Records contained in a dataset:
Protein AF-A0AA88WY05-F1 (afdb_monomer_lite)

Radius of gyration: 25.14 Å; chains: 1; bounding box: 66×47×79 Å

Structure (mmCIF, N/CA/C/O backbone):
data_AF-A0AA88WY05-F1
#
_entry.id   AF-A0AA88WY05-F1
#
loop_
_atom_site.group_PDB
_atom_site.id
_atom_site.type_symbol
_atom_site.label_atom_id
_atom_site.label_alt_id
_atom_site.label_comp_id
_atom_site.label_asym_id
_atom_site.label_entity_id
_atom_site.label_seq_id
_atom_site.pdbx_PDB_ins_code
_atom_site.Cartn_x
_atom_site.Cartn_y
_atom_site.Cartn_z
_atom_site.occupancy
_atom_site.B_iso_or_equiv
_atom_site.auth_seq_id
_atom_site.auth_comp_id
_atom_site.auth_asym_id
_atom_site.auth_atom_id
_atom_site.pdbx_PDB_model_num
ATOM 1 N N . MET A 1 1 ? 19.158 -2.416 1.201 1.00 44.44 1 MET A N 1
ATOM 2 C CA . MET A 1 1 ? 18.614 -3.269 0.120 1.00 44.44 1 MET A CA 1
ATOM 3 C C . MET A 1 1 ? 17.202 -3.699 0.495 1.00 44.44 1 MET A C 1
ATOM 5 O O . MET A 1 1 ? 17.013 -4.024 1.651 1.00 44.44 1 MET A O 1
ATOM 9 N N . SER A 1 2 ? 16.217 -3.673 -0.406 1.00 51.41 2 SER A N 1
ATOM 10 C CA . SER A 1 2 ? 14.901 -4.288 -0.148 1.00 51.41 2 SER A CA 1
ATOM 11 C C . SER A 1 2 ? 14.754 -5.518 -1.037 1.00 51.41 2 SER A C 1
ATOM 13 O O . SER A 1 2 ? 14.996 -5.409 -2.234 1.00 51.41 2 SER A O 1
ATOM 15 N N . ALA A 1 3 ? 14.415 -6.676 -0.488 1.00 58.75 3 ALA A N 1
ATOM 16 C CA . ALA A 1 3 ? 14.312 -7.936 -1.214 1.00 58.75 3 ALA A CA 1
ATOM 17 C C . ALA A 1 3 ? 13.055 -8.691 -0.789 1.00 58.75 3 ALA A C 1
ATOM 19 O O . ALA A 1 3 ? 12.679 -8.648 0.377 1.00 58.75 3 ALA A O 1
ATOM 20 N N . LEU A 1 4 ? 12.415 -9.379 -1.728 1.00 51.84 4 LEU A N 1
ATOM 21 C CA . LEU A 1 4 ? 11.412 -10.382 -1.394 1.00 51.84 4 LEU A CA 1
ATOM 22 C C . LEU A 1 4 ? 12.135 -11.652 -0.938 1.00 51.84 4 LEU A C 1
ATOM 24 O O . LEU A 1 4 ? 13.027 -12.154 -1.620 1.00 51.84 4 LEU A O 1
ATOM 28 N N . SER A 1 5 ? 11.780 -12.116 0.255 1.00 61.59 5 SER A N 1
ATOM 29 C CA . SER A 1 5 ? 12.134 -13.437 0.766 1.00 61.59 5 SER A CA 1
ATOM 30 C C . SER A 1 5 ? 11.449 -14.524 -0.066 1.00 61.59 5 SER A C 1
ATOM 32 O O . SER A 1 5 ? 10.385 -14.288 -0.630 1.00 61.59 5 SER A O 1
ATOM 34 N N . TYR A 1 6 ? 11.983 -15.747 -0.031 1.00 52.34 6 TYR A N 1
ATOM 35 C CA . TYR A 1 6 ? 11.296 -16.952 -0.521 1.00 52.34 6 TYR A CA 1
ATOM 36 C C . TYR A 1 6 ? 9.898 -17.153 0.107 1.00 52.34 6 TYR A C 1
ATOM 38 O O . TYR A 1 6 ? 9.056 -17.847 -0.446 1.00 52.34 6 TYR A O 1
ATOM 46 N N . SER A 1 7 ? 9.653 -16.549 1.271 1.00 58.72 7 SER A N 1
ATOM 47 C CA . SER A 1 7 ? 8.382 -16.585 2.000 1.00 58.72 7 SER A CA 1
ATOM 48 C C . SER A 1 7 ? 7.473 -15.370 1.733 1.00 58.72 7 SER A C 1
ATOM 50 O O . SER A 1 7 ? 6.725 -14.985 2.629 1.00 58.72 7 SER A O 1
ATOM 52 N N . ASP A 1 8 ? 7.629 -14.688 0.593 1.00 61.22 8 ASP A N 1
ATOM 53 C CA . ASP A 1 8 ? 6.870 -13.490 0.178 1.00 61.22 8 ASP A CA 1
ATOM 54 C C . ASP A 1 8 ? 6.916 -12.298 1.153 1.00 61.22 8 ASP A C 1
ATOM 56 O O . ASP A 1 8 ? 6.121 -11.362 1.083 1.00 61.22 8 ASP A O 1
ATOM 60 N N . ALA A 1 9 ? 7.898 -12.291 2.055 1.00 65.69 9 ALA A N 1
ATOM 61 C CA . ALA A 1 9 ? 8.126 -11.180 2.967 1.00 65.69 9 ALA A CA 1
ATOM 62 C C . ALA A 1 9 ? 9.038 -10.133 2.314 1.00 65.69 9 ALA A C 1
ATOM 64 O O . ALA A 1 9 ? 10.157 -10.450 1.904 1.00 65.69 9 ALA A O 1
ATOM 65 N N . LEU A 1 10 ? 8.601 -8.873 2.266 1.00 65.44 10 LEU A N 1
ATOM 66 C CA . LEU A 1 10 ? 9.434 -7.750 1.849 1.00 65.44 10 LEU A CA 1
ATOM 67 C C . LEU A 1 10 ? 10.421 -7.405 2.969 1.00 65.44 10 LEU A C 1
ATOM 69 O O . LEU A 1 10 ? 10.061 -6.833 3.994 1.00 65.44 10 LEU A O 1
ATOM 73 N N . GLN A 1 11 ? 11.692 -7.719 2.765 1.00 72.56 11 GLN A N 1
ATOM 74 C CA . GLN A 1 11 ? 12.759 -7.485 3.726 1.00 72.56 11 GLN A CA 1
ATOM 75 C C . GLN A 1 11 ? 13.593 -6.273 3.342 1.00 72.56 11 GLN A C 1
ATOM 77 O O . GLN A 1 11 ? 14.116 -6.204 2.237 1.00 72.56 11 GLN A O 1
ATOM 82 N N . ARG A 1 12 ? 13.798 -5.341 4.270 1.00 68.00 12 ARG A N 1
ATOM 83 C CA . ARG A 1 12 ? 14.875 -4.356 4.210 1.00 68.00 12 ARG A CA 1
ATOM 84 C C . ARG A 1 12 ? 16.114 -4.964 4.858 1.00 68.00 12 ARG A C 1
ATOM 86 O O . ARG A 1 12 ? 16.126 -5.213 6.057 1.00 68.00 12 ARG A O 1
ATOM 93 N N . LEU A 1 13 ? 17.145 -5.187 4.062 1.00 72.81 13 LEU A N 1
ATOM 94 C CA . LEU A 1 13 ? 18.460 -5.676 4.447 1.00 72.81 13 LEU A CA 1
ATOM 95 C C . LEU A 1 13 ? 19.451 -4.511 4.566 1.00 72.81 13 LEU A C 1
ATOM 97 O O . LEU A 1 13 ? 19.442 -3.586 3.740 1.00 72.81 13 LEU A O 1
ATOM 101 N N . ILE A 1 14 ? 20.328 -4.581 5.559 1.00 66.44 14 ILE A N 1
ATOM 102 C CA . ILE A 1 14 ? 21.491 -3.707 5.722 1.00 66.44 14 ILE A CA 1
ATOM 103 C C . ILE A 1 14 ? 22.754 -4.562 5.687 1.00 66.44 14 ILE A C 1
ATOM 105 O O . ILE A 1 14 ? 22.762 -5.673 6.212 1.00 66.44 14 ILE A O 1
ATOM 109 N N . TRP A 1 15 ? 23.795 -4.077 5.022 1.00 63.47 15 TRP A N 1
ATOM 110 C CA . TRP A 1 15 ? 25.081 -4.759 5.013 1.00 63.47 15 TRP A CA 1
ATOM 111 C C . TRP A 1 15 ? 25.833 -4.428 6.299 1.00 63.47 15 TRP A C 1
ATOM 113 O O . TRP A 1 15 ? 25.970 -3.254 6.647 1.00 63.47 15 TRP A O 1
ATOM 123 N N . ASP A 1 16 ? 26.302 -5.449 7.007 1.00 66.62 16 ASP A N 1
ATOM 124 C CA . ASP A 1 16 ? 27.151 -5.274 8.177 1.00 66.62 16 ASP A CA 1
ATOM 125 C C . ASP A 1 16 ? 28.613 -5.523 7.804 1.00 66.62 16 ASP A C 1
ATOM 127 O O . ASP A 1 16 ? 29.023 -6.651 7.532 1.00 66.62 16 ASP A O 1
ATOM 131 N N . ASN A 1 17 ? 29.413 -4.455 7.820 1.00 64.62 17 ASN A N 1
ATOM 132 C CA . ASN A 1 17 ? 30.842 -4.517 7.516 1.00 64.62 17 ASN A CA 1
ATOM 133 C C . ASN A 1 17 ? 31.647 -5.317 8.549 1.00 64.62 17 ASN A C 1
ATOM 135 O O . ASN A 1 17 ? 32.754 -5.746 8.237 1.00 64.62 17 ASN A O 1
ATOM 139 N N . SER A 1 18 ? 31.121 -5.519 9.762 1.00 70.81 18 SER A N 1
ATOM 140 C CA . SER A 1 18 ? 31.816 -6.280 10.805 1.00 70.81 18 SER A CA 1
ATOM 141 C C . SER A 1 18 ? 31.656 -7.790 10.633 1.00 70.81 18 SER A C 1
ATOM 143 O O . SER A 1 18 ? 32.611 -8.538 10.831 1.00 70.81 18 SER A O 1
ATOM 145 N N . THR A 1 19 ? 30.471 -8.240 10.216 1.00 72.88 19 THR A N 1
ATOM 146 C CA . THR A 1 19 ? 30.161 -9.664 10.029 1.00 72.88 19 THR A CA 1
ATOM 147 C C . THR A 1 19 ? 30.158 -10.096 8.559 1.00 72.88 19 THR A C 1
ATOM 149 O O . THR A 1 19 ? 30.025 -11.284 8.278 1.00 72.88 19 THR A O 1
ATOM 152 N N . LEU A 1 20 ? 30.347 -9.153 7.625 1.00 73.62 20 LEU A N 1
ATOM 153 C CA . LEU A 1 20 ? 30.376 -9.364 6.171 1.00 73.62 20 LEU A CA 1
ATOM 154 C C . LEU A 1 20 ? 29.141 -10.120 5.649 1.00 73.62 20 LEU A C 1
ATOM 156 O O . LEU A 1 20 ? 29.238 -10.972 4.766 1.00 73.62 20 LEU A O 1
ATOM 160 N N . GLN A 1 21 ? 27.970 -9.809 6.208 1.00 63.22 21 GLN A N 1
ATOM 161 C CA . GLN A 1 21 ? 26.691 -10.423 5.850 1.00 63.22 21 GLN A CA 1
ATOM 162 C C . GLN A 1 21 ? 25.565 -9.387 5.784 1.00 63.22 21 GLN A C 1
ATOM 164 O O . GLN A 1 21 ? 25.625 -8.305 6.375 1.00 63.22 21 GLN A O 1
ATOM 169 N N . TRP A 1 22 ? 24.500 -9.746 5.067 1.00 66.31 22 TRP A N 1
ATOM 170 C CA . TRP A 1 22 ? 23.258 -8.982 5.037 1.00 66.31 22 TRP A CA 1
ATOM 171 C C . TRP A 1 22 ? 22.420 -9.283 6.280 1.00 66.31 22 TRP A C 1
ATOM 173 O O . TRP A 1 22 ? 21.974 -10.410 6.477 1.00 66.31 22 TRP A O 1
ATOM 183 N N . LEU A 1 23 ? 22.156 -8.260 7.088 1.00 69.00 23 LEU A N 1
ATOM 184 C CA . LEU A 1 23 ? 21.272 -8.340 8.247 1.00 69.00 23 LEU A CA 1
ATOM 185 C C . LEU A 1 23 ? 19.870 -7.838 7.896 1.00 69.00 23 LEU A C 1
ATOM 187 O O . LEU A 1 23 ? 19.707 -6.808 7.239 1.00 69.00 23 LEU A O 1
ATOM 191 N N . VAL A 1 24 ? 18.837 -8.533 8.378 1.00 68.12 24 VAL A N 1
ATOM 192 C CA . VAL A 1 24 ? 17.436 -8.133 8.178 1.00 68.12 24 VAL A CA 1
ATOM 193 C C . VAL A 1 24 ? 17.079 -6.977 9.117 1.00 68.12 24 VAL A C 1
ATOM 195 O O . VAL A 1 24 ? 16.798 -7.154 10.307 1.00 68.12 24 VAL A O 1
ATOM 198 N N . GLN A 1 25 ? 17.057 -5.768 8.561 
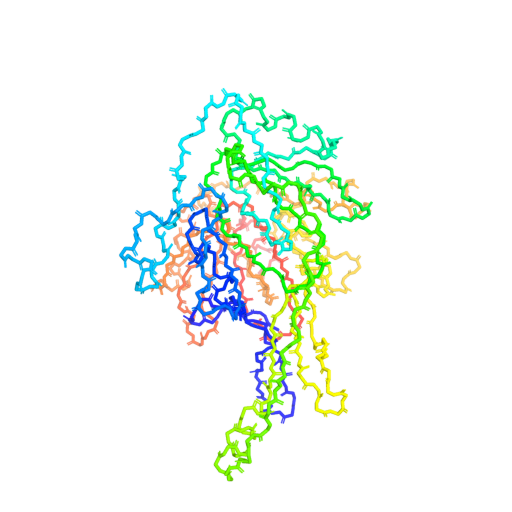1.00 66.75 25 GLN A N 1
ATOM 199 C CA . GLN A 1 25 ? 16.713 -4.534 9.260 1.00 66.75 25 GLN A CA 1
ATOM 200 C C . GLN A 1 25 ? 15.207 -4.373 9.491 1.00 66.75 25 GLN A C 1
ATOM 202 O O . GLN A 1 25 ? 14.835 -3.805 10.506 1.00 66.75 25 GLN A O 1
ATOM 207 N N . VAL A 1 26 ? 14.346 -4.826 8.577 1.00 68.12 26 VAL A N 1
ATOM 208 C CA . VAL A 1 26 ? 12.876 -4.916 8.732 1.00 68.12 26 VAL A CA 1
ATOM 209 C C . VAL A 1 26 ? 12.387 -6.027 7.802 1.00 68.12 26 VAL A C 1
ATOM 211 O O . VAL A 1 26 ? 12.940 -6.175 6.721 1.00 68.12 26 VAL A O 1
ATOM 214 N N . ALA A 1 27 ? 11.364 -6.788 8.183 1.00 69.94 27 ALA A N 1
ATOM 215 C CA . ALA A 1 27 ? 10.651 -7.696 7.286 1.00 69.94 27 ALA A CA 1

**EXERCISE REQUIREMENTS:** Could you copy exactly the lines from the first line of the records above through the line containing "ATOM 13 O O", both included, and nothing else?

**SOLVED PROBLEM:**
Protein AF-A0AA88WY05-F1 (afdb_monomer_lite)

Radius of gyration: 25.14 Å; chains: 1; bounding box: 66×47×79 Å

Structure (mmCIF, N/CA/C/O backbone):
data_AF-A0AA88WY05-F1
#
_entry.id   AF-A0AA88WY05-F1
#
loop_
_atom_site.group_PDB
_atom_site.id
_atom_site.type_symbol
_atom_site.label_atom_id
_atom_site.label_alt_id
_atom_site.label_comp_id
_atom_site.label_asym_id
_atom_site.label_entity_id
_atom_site.label_seq_id
_atom_site.pdbx_PDB_ins_code
_atom_site.Cartn_x
_atom_site.Cartn_y
_atom_site.Cartn_z
_atom_site.occupancy
_atom_site.B_iso_or_equiv
_atom_site.auth_seq_id
_atom_site.auth_comp_id
_atom_site.auth_asym_id
_atom_site.auth_atom_id
_atom_site.pdbx_PDB_model_num
ATOM 1 N N . MET A 1 1 ? 19.158 -2.416 1.201 1.00 44.44 1 MET A N 1
ATOM 2 C CA . MET A 1 1 ? 18.614 -3.269 0.120 1.00 44.44 1 MET A CA 1
ATOM 3 C C . MET A 1 1 ? 17.202 -3.699 0.495 1.00 44.44 1 MET A C 1
ATOM 5 O O . MET A 1 1 ? 17.013 -4.024 1.651 1.00 44.44 1 MET A O 1
ATOM 9 N N . SER A 1 2 ? 16.217 -3.673 -0.406 1.00 51.41 2 SER A N 1
ATOM 10 C CA . SER A 1 2 ? 14.901 -4.288 -0.148 1.00 51.41 2 SER A CA 1
ATOM 11 C C . SER A 1 2 ? 14.754 -5.518 -1.037 1.00 51.41 2 SER A C 1
ATOM 13 O O . SER A 1 2 ? 14.996 -5.409 -2.234 1.00 51.41 2 SER A O 1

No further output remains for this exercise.